Collected data:
⁂

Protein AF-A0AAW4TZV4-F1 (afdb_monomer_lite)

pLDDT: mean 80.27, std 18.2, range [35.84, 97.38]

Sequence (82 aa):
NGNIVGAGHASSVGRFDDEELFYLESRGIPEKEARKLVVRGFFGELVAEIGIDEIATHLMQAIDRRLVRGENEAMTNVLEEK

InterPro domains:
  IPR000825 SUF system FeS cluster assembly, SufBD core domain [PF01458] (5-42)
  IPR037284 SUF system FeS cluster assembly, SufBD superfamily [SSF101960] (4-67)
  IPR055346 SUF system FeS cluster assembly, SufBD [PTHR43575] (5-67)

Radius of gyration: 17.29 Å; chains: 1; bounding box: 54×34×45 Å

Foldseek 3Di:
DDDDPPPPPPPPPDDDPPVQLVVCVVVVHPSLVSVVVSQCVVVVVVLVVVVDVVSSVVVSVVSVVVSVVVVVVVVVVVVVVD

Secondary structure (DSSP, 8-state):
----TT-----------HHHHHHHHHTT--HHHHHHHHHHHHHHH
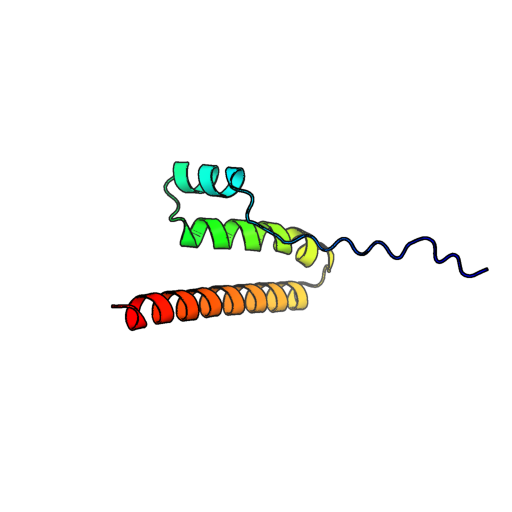HHHTT--HHHHHHHHHHHHHHHHHHHHHHHHHHHHT-

Structure (mmCIF, N/CA/C/O backbone):
data_AF-A0AAW4TZV4-F1
#
_entry.id   AF-A0AAW4TZV4-F1
#
loop_
_atom_site.group_PDB
_atom_site.id
_atom_site.type_symbol
_atom_site.label_atom_id
_atom_site.label_alt_id
_atom_site.label_comp_id
_atom_site.label_asym_id
_atom_site.label_entity_id
_atom_site.label_seq_id
_atom_site.pdbx_PDB_ins_code
_atom_site.Cartn_x
_atom_site.Cartn_y
_atom_site.Cartn_z
_atom_site.occupancy
_atom_site.B_iso_or_equiv
_atom_site.auth_seq_id
_atom_site.auth_comp_id
_atom_site.auth_asym_id
_atom_site.auth_atom_id
_atom_site.pdbx_PDB_model_num
ATOM 1 N N . ASN A 1 1 ? 38.968 22.402 2.496 1.00 39.22 1 ASN A N 1
ATOM 2 C CA . ASN A 1 1 ? 37.677 22.912 1.982 1.00 39.22 1 ASN A CA 1
ATOM 3 C C . ASN A 1 1 ? 36.825 21.740 1.517 1.00 39.22 1 ASN A C 1
ATOM 5 O O . ASN A 1 1 ? 36.890 21.375 0.353 1.00 39.22 1 ASN A O 1
ATOM 9 N N . GLY A 1 2 ? 36.118 21.087 2.444 1.00 46.62 2 GLY A N 1
ATOM 10 C CA . GLY A 1 2 ? 35.286 19.910 2.170 1.00 46.62 2 GLY A CA 1
ATOM 11 C C . GLY A 1 2 ? 33.812 20.283 2.043 1.00 46.62 2 GLY A C 1
ATOM 12 O O . GLY A 1 2 ? 33.067 20.127 3.001 1.00 46.62 2 GLY A O 1
ATOM 13 N N . ASN A 1 3 ? 33.402 20.771 0.872 1.00 46.62 3 ASN A N 1
ATOM 14 C CA . ASN A 1 3 ? 31.988 20.979 0.557 1.00 46.62 3 ASN A CA 1
ATOM 15 C C . ASN A 1 3 ? 31.479 19.788 -0.256 1.00 46.62 3 ASN A C 1
ATOM 17 O O . ASN A 1 3 ? 31.708 19.727 -1.462 1.00 46.62 3 ASN A O 1
ATOM 21 N N . ILE A 1 4 ? 30.782 18.855 0.397 1.00 51.91 4 ILE A N 1
ATOM 22 C CA . ILE A 1 4 ? 29.967 17.864 -0.312 1.00 51.91 4 ILE A CA 1
ATOM 23 C C . ILE A 1 4 ? 28.597 18.505 -0.553 1.00 51.91 4 ILE A C 1
ATOM 25 O O . ILE A 1 4 ? 27.773 18.607 0.354 1.00 51.91 4 ILE A O 1
ATOM 29 N N . VAL A 1 5 ? 28.369 18.987 -1.773 1.00 55.00 5 VAL A N 1
ATOM 30 C CA . VAL A 1 5 ? 27.039 19.391 -2.240 1.00 55.00 5 VAL A CA 1
ATOM 31 C C . VAL A 1 5 ? 26.248 18.100 -2.461 1.00 55.00 5 VAL A C 1
ATOM 33 O O . VAL A 1 5 ? 26.614 17.314 -3.328 1.00 55.00 5 VAL A O 1
ATOM 36 N N . GLY A 1 6 ? 25.209 17.852 -1.660 1.00 45.34 6 GLY A N 1
ATOM 37 C CA . GLY A 1 6 ? 24.263 16.754 -1.913 1.00 45.34 6 GLY A CA 1
ATOM 38 C C . GLY A 1 6 ? 24.127 15.673 -0.838 1.00 45.34 6 GLY A C 1
ATOM 39 O O . GLY A 1 6 ? 23.411 14.706 -1.066 1.00 45.34 6 GLY A O 1
ATOM 40 N N . ALA A 1 7 ? 24.725 15.816 0.348 1.00 47.75 7 ALA A N 1
ATOM 41 C CA . ALA A 1 7 ? 24.419 14.930 1.480 1.00 47.75 7 ALA A CA 1
ATOM 42 C C . ALA A 1 7 ? 23.144 15.387 2.219 1.00 47.75 7 ALA A C 1
ATOM 44 O O . ALA A 1 7 ? 23.173 15.721 3.404 1.00 47.75 7 ALA A O 1
ATOM 45 N N . GLY A 1 8 ? 22.021 15.447 1.501 1.00 35.84 8 GLY A N 1
ATOM 46 C CA . GLY A 1 8 ? 20.711 15.667 2.102 1.00 35.84 8 GLY A CA 1
ATOM 47 C C . GLY A 1 8 ? 20.290 14.423 2.876 1.00 35.84 8 GLY A C 1
ATOM 48 O O . GLY A 1 8 ? 19.733 13.498 2.299 1.00 35.84 8 GLY A O 1
ATOM 49 N N . HIS A 1 9 ? 20.547 14.389 4.183 1.00 42.31 9 HIS A N 1
ATOM 50 C CA . HIS A 1 9 ? 19.873 13.450 5.078 1.00 42.31 9 HIS A CA 1
ATOM 51 C C . HIS A 1 9 ? 18.416 13.905 5.238 1.00 42.31 9 HIS A C 1
ATOM 53 O O . HIS A 1 9 ? 18.060 14.555 6.218 1.00 42.31 9 HIS A O 1
ATOM 59 N N . ALA A 1 10 ? 17.570 13.599 4.257 1.00 38.44 10 ALA A N 1
ATOM 60 C CA . ALA A 1 10 ? 16.127 13.658 4.437 1.00 38.44 10 ALA A CA 1
ATOM 61 C C . ALA A 1 10 ? 15.698 12.370 5.150 1.00 38.44 10 ALA A C 1
ATOM 63 O O . ALA A 1 10 ? 15.428 11.351 4.522 1.00 38.44 10 ALA A O 1
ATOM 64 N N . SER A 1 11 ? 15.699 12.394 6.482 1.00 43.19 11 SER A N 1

⁂

**Problem to solve:** Find the lines in the entries above where "system" occurs, and copy each of them.

**Answer for this exercise:**
  IPR000825 SUF system FeS cluster assembly, SufBD core domain [PF01458] (5-42)
  IPR037284 SUF system FeS cluster assembly, SufBD superfamily [SSF101960] (4-67)
  IPR055346 SUF system FeS cluster assembly, SufBD [PTHR43575] (5-67)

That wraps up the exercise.